(Data for this task Opens)

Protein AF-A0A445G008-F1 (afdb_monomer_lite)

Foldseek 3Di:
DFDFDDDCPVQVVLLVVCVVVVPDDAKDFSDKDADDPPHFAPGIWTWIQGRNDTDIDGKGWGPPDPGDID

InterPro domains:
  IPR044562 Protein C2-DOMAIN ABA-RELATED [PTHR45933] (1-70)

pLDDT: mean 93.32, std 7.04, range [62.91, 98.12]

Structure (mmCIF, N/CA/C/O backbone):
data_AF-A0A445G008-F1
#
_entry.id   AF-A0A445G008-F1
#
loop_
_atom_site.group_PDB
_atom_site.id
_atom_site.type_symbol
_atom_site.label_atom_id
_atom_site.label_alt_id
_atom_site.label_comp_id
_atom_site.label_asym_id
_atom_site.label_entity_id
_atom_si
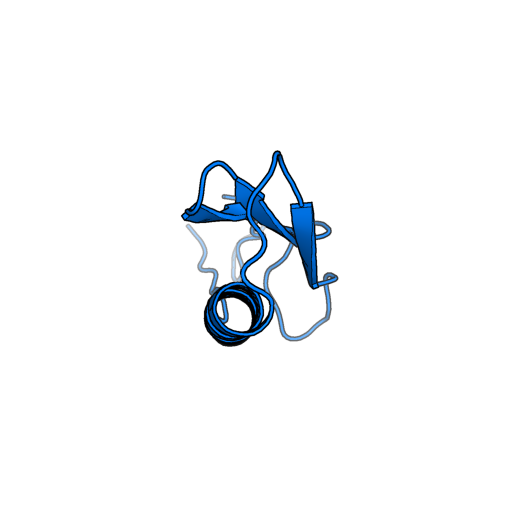te.label_seq_id
_atom_site.pdbx_PDB_ins_code
_atom_site.Cartn_x
_atom_site.Cartn_y
_atom_site.Cartn_z
_atom_site.occupancy
_atom_site.B_iso_or_equiv
_atom_site.auth_seq_id
_atom_site.auth_comp_id
_atom_site.auth_asym_id
_atom_site.auth_atom_id
_atom_site.pdbx_PDB_model_num
ATOM 1 N N . MET A 1 1 ? 1.091 2.881 -22.868 1.00 83.38 1 MET A N 1
ATOM 2 C CA . MET A 1 1 ? 0.136 3.004 -21.744 1.00 83.38 1 MET A CA 1
ATOM 3 C C . MET A 1 1 ? 0.511 1.923 -20.744 1.00 83.38 1 MET A C 1
ATOM 5 O O . MET A 1 1 ? 0.383 0.757 -21.085 1.00 83.38 1 MET A O 1
ATOM 9 N N . GLY A 1 2 ? 1.149 2.301 -19.634 1.00 95.44 2 GLY A N 1
ATOM 10 C CA . GLY A 1 2 ? 1.848 1.373 -18.736 1.00 95.44 2 GLY A CA 1
ATOM 11 C C . GLY A 1 2 ? 0.917 0.567 -17.838 1.00 95.44 2 GLY A C 1
ATOM 12 O O . GLY A 1 2 ? -0.298 0.599 -18.009 1.00 95.44 2 GLY A O 1
ATOM 13 N N . ASN A 1 3 ? 1.491 -0.139 -16.866 1.00 96.81 3 ASN A N 1
ATOM 14 C CA . ASN A 1 3 ? 0.737 -0.906 -15.871 1.00 96.81 3 ASN A CA 1
ATOM 15 C C . ASN A 1 3 ? 1.107 -0.506 -14.440 1.00 96.81 3 ASN A C 1
ATOM 17 O O . ASN A 1 3 ? 2.145 0.102 -14.201 1.00 96.81 3 ASN A O 1
ATOM 21 N N . SER A 1 4 ? 0.251 -0.846 -13.487 1.00 97.75 4 SER A N 1
ATOM 22 C CA . SER A 1 4 ? 0.497 -0.660 -12.062 1.00 97.75 4 SER A CA 1
ATOM 23 C C . SER A 1 4 ? -0.257 -1.733 -11.284 1.00 97.75 4 SER A C 1
ATOM 25 O O . SER A 1 4 ? -1.195 -2.336 -11.811 1.00 97.75 4 SER A O 1
ATOM 27 N N . TYR A 1 5 ? 0.146 -1.987 -10.045 1.00 97.31 5 TYR A N 1
ATOM 28 C CA . TYR A 1 5 ? -0.565 -2.888 -9.146 1.00 97.31 5 TYR A CA 1
ATOM 29 C C . TYR A 1 5 ? -0.645 -2.301 -7.744 1.00 97.31 5 TYR A C 1
ATOM 31 O O . TYR A 1 5 ? 0.199 -1.515 -7.313 1.00 97.31 5 TYR A O 1
ATOM 39 N N . LEU A 1 6 ? -1.665 -2.743 -7.014 1.00 97.56 6 LEU A N 1
ATOM 40 C CA . LEU A 1 6 ? -1.888 -2.390 -5.625 1.00 97.56 6 LEU A CA 1
ATOM 41 C C . LEU A 1 6 ? -2.048 -3.668 -4.805 1.00 97.56 6 LEU A C 1
ATOM 43 O O . LEU A 1 6 ? -2.910 -4.500 -5.086 1.00 97.56 6 LEU A O 1
ATOM 47 N N . ASN A 1 7 ? -1.227 -3.820 -3.770 1.00 96.81 7 ASN A N 1
ATOM 48 C CA . ASN A 1 7 ? -1.408 -4.883 -2.792 1.00 96.81 7 ASN A CA 1
ATOM 49 C C . ASN A 1 7 ? -2.551 -4.506 -1.837 1.00 96.81 7 ASN A C 1
ATOM 51 O O . ASN A 1 7 ? -2.456 -3.504 -1.134 1.00 96.81 7 ASN A O 1
ATOM 55 N N . LEU A 1 8 ? -3.603 -5.327 -1.778 1.00 97.12 8 LEU A N 1
ATOM 56 C CA . LEU A 1 8 ? -4.774 -5.100 -0.919 1.00 97.12 8 LEU A CA 1
ATOM 57 C C . LEU A 1 8 ? -4.635 -5.691 0.496 1.00 97.12 8 LEU A C 1
ATOM 59 O O . LEU A 1 8 ? -5.511 -5.486 1.335 1.00 97.12 8 LEU A O 1
ATOM 63 N N . GLN A 1 9 ? -3.548 -6.408 0.807 1.00 97.31 9 GLN A N 1
ATOM 64 C CA . GLN A 1 9 ? -3.306 -6.920 2.165 1.00 97.31 9 GLN A CA 1
ATOM 65 C C . GLN A 1 9 ? -3.301 -5.818 3.242 1.00 97.31 9 GLN A C 1
ATOM 67 O O . GLN A 1 9 ? -3.963 -6.007 4.266 1.00 97.31 9 GLN A O 1
ATOM 72 N N . PRO A 1 10 ? -2.646 -4.654 3.044 1.00 96.75 10 PRO A N 1
ATOM 73 C CA . PRO A 1 10 ? -2.735 -3.532 3.976 1.00 96.75 10 PRO A CA 1
ATOM 74 C C . PRO A 1 10 ? -4.177 -3.092 4.254 1.00 96.75 10 PRO A C 1
ATOM 76 O O . PRO A 1 10 ? -4.538 -2.948 5.423 1.00 96.75 10 PRO A O 1
ATOM 79 N N . LEU A 1 11 ? -5.014 -2.967 3.220 1.00 97.00 11 LEU A N 1
ATOM 80 C CA . LEU A 1 11 ? -6.426 -2.599 3.354 1.00 97.00 11 LEU A CA 1
ATOM 81 C C . LEU A 1 11 ? -7.218 -3.653 4.140 1.00 97.00 11 LEU A C 1
ATOM 83 O O . LEU A 1 11 ? -7.895 -3.321 5.111 1.00 97.00 11 LEU A O 1
ATOM 87 N N . ASN A 1 12 ? -7.059 -4.932 3.791 1.00 96.88 12 ASN A N 1
ATOM 88 C CA . ASN A 1 12 ? -7.708 -6.038 4.500 1.00 96.88 12 ASN A CA 1
ATOM 89 C C . ASN A 1 12 ? -7.303 -6.095 5.980 1.00 96.88 12 ASN A C 1
ATOM 91 O O . ASN A 1 12 ? -8.134 -6.357 6.850 1.00 96.88 12 ASN A O 1
ATOM 95 N N . SER A 1 13 ? -6.026 -5.844 6.283 1.00 95.94 13 SER A N 1
ATOM 96 C CA . SER A 1 13 ? -5.533 -5.817 7.663 1.00 95.94 13 SER A CA 1
ATOM 97 C C . SER A 1 13 ? -6.122 -4.652 8.466 1.00 95.94 13 SER A C 1
ATOM 99 O O . SER A 1 13 ? -6.482 -4.833 9.628 1.00 95.94 13 SER A O 1
ATOM 101 N N . ALA A 1 14 ? -6.284 -3.483 7.839 1.00 95.06 14 ALA A N 1
ATOM 102 C CA . ALA A 1 14 ? -6.892 -2.311 8.455 1.00 95.06 14 ALA A CA 1
ATOM 103 C C . ALA A 1 14 ? -8.396 -2.509 8.697 1.00 95.06 14 ALA A C 1
ATOM 105 O O . ALA A 1 14 ? -8.884 -2.157 9.767 1.00 95.06 14 ALA A O 1
ATOM 106 N N . ALA A 1 15 ? -9.113 -3.145 7.764 1.00 93.62 15 ALA A N 1
ATOM 107 C CA . ALA A 1 15 ? -10.519 -3.509 7.945 1.00 93.62 15 ALA A CA 1
ATOM 108 C C . ALA A 1 15 ? -10.724 -4.401 9.180 1.00 93.62 15 ALA A C 1
ATOM 110 O O . ALA A 1 15 ? -11.525 -4.078 10.055 1.00 93.62 15 ALA A O 1
ATOM 111 N N . ARG A 1 16 ? -9.907 -5.452 9.322 1.00 94.12 16 ARG A N 1
ATOM 112 C CA . ARG A 1 16 ? -9.931 -6.317 10.514 1.00 94.12 16 ARG A CA 1
ATOM 113 C C . ARG A 1 16 ? -9.604 -5.550 11.796 1.00 94.12 16 ARG A C 1
ATOM 115 O O . ARG A 1 16 ? -10.236 -5.778 12.823 1.00 94.12 16 ARG A O 1
ATOM 122 N N . LEU A 1 17 ? -8.621 -4.650 11.745 1.00 91.12 17 LEU A N 1
ATOM 123 C CA . LEU A 1 17 ? -8.242 -3.827 12.894 1.00 91.12 17 LEU A CA 1
ATOM 124 C C . LEU A 1 17 ? -9.398 -2.923 13.344 1.00 91.12 17 LEU A C 1
ATOM 126 O O . LEU A 1 17 ? -9.668 -2.833 14.539 1.00 91.12 17 LEU A O 1
ATOM 130 N N . ARG A 1 18 ? -10.100 -2.295 12.394 1.00 90.75 18 ARG A N 1
ATOM 131 C CA . ARG A 1 18 ? -11.279 -1.465 12.659 1.00 90.75 18 ARG A CA 1
ATOM 132 C C . ARG A 1 18 ? -12.385 -2.257 13.355 1.00 90.75 18 ARG A C 1
ATOM 134 O O . ARG A 1 18 ? -12.942 -1.758 14.331 1.00 90.75 18 ARG A O 1
ATOM 141 N N . ASP A 1 19 ? -12.648 -3.486 12.912 1.00 88.75 19 ASP A N 1
ATOM 142 C CA . ASP A 1 19 ? -13.672 -4.350 13.516 1.00 88.75 19 ASP A CA 1
ATOM 143 C C . ASP A 1 19 ? -13.320 -4.753 14.961 1.00 88.75 19 ASP A C 1
ATOM 145 O O . ASP A 1 19 ? -14.195 -4.785 15.827 1.00 88.75 19 ASP A O 1
ATOM 149 N N . ILE A 1 20 ? -12.037 -5.009 15.246 1.00 88.12 20 ILE A N 1
ATOM 150 C CA . ILE A 1 20 ? -11.553 -5.353 16.596 1.00 88.12 20 ILE A CA 1
ATOM 151 C C . ILE A 1 20 ? -11.621 -4.145 17.532 1.00 88.12 20 ILE A C 1
ATOM 153 O O . ILE A 1 20 ? -12.114 -4.250 18.654 1.00 88.12 20 ILE A O 1
ATOM 157 N N . LEU A 1 21 ? -11.106 -3.001 17.080 1.00 84.62 21 LEU A N 1
ATOM 158 C CA . LEU A 1 21 ? -11.007 -1.792 17.895 1.00 84.62 21 LEU A CA 1
ATOM 159 C C . LEU A 1 21 ? -12.345 -1.059 18.037 1.00 84.62 21 LEU A C 1
ATOM 161 O O . LEU A 1 21 ? -12.436 -0.148 18.856 1.00 84.62 21 LEU A O 1
ATOM 165 N N . LYS A 1 22 ? -13.365 -1.440 17.252 1.00 83.12 22 LYS A N 1
ATOM 166 C CA . LYS A 1 22 ? -14.656 -0.743 17.162 1.00 83.12 22 LYS A CA 1
ATOM 167 C C . LYS A 1 22 ? -14.452 0.764 17.013 1.00 83.12 22 LYS A C 1
ATOM 169 O O . LYS A 1 22 ? -15.054 1.550 17.739 1.00 83.12 22 LYS A O 1
ATOM 174 N N . VAL A 1 23 ? -13.544 1.156 16.113 1.00 73.88 23 VAL A N 1
ATOM 175 C CA . VAL A 1 23 ? -13.209 2.567 15.873 1.00 73.88 23 VAL A CA 1
ATOM 176 C C . VAL A 1 23 ? -14.464 3.273 15.368 1.00 73.88 23 VAL A C 1
ATOM 178 O O . VAL A 1 23 ? -14.786 3.191 14.186 1.00 73.88 23 VAL A O 1
ATOM 181 N N . SER A 1 24 ? -15.182 3.928 16.278 1.00 62.91 24 SER A N 1
ATOM 182 C CA . SER A 1 24 ? -16.430 4.634 16.004 1.00 62.91 24 SER A CA 1
ATOM 183 C C . SER A 1 24 ? -16.342 6.051 16.564 1.00 62.91 24 SER A C 1
ATOM 185 O O . SER A 1 24 ? -16.660 6.281 17.729 1.00 62.91 24 SER A O 1
ATOM 187 N N . SER A 1 25 ? -15.838 6.980 15.748 1.00 66.00 25 SER A N 1
ATOM 188 C CA . SER A 1 25 ? -16.049 8.435 15.841 1.00 66.00 25 SER A CA 1
ATOM 189 C C . SER A 1 25 ? -15.025 9.150 14.950 1.00 66.00 25 SER A C 1
ATOM 191 O O . SER A 1 25 ? -13.835 9.134 15.253 1.00 66.00 25 SER A O 1
ATOM 193 N N . GLY A 1 26 ? -15.490 9.834 13.902 1.00 75.19 26 GLY A N 1
ATOM 194 C CA . GLY A 1 26 ? -14.655 10.695 13.055 1.00 75.19 26 GLY A CA 1
ATOM 195 C C . GLY A 1 26 ? -13.724 9.955 12.088 1.00 75.19 26 GLY A C 1
ATOM 196 O O . GLY A 1 26 ? -13.820 8.743 11.902 1.00 75.19 26 GLY A O 1
ATOM 197 N N . GLU A 1 27 ? -12.839 10.712 11.437 1.00 87.00 27 GLU A N 1
ATOM 198 C CA . GLU A 1 27 ? -11.783 10.158 10.588 1.00 87.00 27 GLU A CA 1
ATOM 199 C C . GLU A 1 27 ? -10.617 9.668 11.452 1.00 87.00 27 GLU A C 1
ATOM 201 
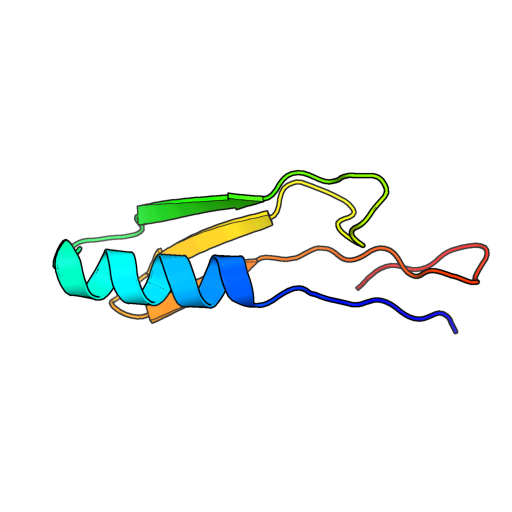O O . GLU A 1 27 ? -10.094 10.399 12.290 1.00 87.00 27 GLU A O 1
ATOM 206 N N . THR A 1 28 ? -10.199 8.420 11.248 1.00 91.81 28 THR A N 1
ATOM 207 C CA . THR A 1 28 ? -9.036 7.834 11.926 1.00 91.81 28 THR A CA 1
ATOM 208 C C . THR A 1 28 ? -8.128 7.159 10.915 1.00 91.81 28 THR A C 1
ATOM 210 O O . THR A 1 28 ? -8.550 6.239 10.217 1.00 91.81 28 THR A O 1
ATOM 213 N N . THR A 1 29 ? -6.855 7.545 10.868 1.00 93.56 29 THR A N 1
ATOM 214 C 
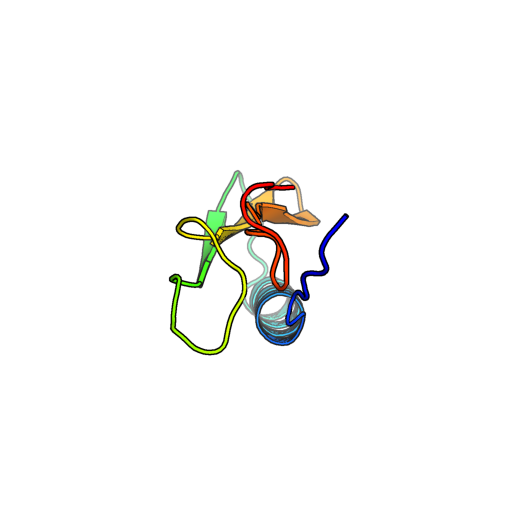CA . THR A 1 29 ? -5.849 6.820 10.084 1.00 93.56 29 THR A CA 1
ATOM 215 C C . THR A 1 29 ? -5.497 5.506 10.774 1.00 93.56 29 THR A C 1
ATOM 217 O O . THR A 1 29 ? -4.976 5.492 11.886 1.00 93.56 29 THR A O 1
ATOM 220 N N . LEU A 1 30 ? -5.768 4.390 10.100 1.00 94.38 30 LEU A N 1
ATOM 221 C CA . LEU A 1 30 ? -5.497 3.040 10.595 1.00 94.38 30 LEU A CA 1
ATOM 222 C C . LEU A 1 30 ? -4.092 2.568 10.213 1.00 94.38 30 LEU A C 1
ATOM 224 O O . LEU A 1 30 ? -3.459 1.819 10.957 1.00 94.38 30 LEU A O 1
ATOM 228 N N . ARG A 1 31 ? -3.618 2.955 9.023 1.00 95.56 31 ARG A N 1
ATOM 229 C CA . ARG A 1 31 ? -2.322 2.528 8.483 1.00 95.56 31 ARG A CA 1
ATOM 230 C C . ARG A 1 31 ? -1.820 3.491 7.411 1.00 95.56 31 ARG A C 1
ATOM 232 O O . ARG A 1 31 ? -2.610 4.096 6.695 1.00 95.56 31 ARG A O 1
ATOM 239 N N . LYS A 1 32 ? -0.498 3.554 7.264 1.00 97.12 32 LYS A N 1
ATOM 240 C CA . LYS A 1 32 ? 0.195 4.184 6.138 1.00 97.12 32 LYS A CA 1
ATOM 241 C C . LYS A 1 32 ? 1.052 3.153 5.408 1.00 97.12 32 LYS A C 1
ATOM 243 O O . LYS A 1 32 ? 1.567 2.229 6.040 1.00 97.12 32 LYS A O 1
ATOM 248 N N . VAL A 1 33 ? 1.168 3.291 4.093 1.00 97.88 33 VAL A N 1
ATOM 249 C CA . VAL A 1 33 ? 2.036 2.479 3.235 1.00 97.88 33 VAL A CA 1
ATOM 250 C C . VAL A 1 33 ? 2.959 3.427 2.483 1.00 97.88 33 VAL A C 1
ATOM 252 O O . VAL A 1 33 ? 2.498 4.304 1.752 1.00 97.88 33 VAL A O 1
ATOM 255 N N . THR A 1 34 ? 4.259 3.272 2.694 1.00 97.88 34 THR A N 1
ATOM 256 C CA . THR A 1 34 ? 5.293 4.086 2.060 1.00 97.88 34 THR A CA 1
ATOM 257 C C . THR A 1 34 ? 5.676 3.523 0.686 1.00 97.88 34 THR A C 1
ATOM 259 O O . THR A 1 34 ? 5.647 2.306 0.495 1.00 97.88 34 THR A O 1
ATOM 262 N N . PRO A 1 35 ? 6.051 4.378 -0.279 1.00 97.75 35 PRO A N 1
ATOM 263 C CA . PRO A 1 35 ? 6.670 3.936 -1.524 1.00 97.75 35 PRO A CA 1
ATOM 264 C C . PRO A 1 35 ? 7.939 3.116 -1.285 1.00 97.75 35 PRO A C 1
ATOM 266 O O . PRO A 1 35 ? 8.737 3.447 -0.407 1.00 97.75 35 PRO A O 1
ATOM 269 N N . ASP A 1 36 ? 8.135 2.079 -2.094 1.00 95.94 36 ASP A N 1
ATOM 270 C CA . ASP A 1 36 ? 9.344 1.254 -2.112 1.00 95.94 36 ASP A CA 1
ATOM 271 C C . ASP A 1 36 ? 9.632 0.729 -3.537 1.00 95.94 36 ASP A C 1
ATOM 273 O O . ASP A 1 36 ? 8.899 1.033 -4.481 1.00 95.94 36 ASP A O 1
ATOM 277 N N . SER A 1 37 ? 10.722 -0.028 -3.717 1.00 94.81 37 SER A N 1
ATOM 278 C CA . SER A 1 37 ? 11.102 -0.592 -5.026 1.00 94.81 37 SER A CA 1
ATOM 279 C C . SER A 1 37 ? 10.127 -1.658 -5.541 1.00 94.81 37 SER A C 1
ATOM 281 O O . SER A 1 37 ? 9.989 -1.868 -6.750 1.00 94.81 37 SER A O 1
ATOM 283 N N . GLU A 1 38 ? 9.411 -2.306 -4.630 1.00 95.12 38 GLU A N 1
ATOM 284 C CA . GLU A 1 38 ? 8.549 -3.458 -4.869 1.00 95.12 38 GLU A CA 1
ATOM 285 C C . GLU A 1 38 ? 7.073 -3.077 -4.998 1.00 95.12 38 GLU A C 1
ATOM 287 O O . GLU A 1 38 ? 6.233 -3.947 -5.223 1.00 95.12 38 GLU A O 1
ATOM 292 N N . ASN A 1 39 ? 6.722 -1.798 -4.886 1.00 97.06 39 ASN A N 1
ATOM 293 C CA . ASN A 1 39 ? 5.359 -1.312 -5.042 1.00 97.06 39 ASN A CA 1
ATOM 294 C C . ASN A 1 39 ? 5.266 -0.201 -6.098 1.00 97.06 39 ASN A C 1
ATOM 296 O O . ASN A 1 39 ? 6.254 0.217 -6.707 1.00 97.06 39 ASN A O 1
ATOM 300 N N . CYS A 1 40 ? 4.041 0.211 -6.409 1.00 98.06 40 CYS A N 1
ATOM 301 C CA . CYS A 1 40 ? 3.781 1.220 -7.432 1.00 98.06 40 CYS A CA 1
ATOM 302 C C . CYS A 1 40 ? 3.337 2.564 -6.851 1.00 98.06 40 CYS A C 1
ATOM 304 O O . CYS A 1 40 ? 2.783 3.370 -7.588 1.00 98.06 40 CYS A O 1
ATOM 306 N N . LEU A 1 41 ? 3.534 2.820 -5.559 1.00 98.12 41 LEU A N 1
ATOM 307 C CA . LEU A 1 41 ? 3.108 4.074 -4.949 1.00 98.12 41 LEU A CA 1
ATOM 308 C C . LEU A 1 41 ? 4.016 5.228 -5.399 1.00 98.12 41 LEU A C 1
ATOM 310 O O . LEU A 1 41 ? 5.236 5.149 -5.296 1.00 98.12 41 LEU A O 1
ATOM 314 N N . ALA A 1 42 ? 3.418 6.315 -5.880 1.00 97.38 42 ALA A N 1
ATOM 315 C CA . ALA A 1 42 ? 4.126 7.558 -6.190 1.00 97.38 42 ALA A CA 1
ATOM 316 C C . ALA A 1 42 ? 4.349 8.430 -4.937 1.00 97.38 42 ALA A C 1
ATOM 318 O O . ALA A 1 42 ? 5.223 9.293 -4.923 1.00 97.38 42 ALA A O 1
ATOM 319 N N . GLY A 1 43 ? 3.580 8.179 -3.873 1.00 97.19 43 GLY A N 1
ATOM 320 C CA . GLY A 1 43 ? 3.653 8.862 -2.584 1.00 97.19 43 GLY A CA 1
ATOM 321 C C . GLY A 1 43 ? 3.061 8.007 -1.462 1.00 97.19 43 GLY A C 1
ATOM 322 O O . GLY A 1 43 ? 2.575 6.903 -1.700 1.00 97.19 43 GLY A O 1
ATOM 323 N N . GLU A 1 44 ? 3.116 8.500 -0.225 1.00 97.62 44 GLU A N 1
ATOM 324 C CA . GLU A 1 44 ? 2.530 7.791 0.918 1.00 97.62 44 GLU A CA 1
ATOM 325 C C . GLU A 1 44 ? 1.026 7.547 0.708 1.00 97.62 44 GLU A C 1
ATOM 327 O O . GLU A 1 44 ? 0.256 8.474 0.459 1.00 97.62 44 GLU A O 1
ATOM 332 N N . SER A 1 45 ? 0.602 6.290 0.844 1.00 97.69 45 SER A N 1
ATOM 333 C CA . SER A 1 45 ? -0.806 5.895 0.825 1.00 97.69 45 SER A CA 1
ATOM 334 C C . SER A 1 45 ? -1.330 5.783 2.251 1.00 97.69 45 SER A C 1
ATOM 336 O O . SER A 1 45 ? -0.749 5.083 3.082 1.00 97.69 45 SER A O 1
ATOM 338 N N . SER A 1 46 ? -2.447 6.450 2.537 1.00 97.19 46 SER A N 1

(Data for this task Closes)

**Goal of the exercise**.
The lines you need are those containing "Protein"; find them in the records and copy them.

**Your response**.
Protein AF-A0A445G008-F1 (afdb_monomer_lite)
  IPR044562 Protein C2-DOMAIN ABA-RELATED [PTHR45933] (1-70)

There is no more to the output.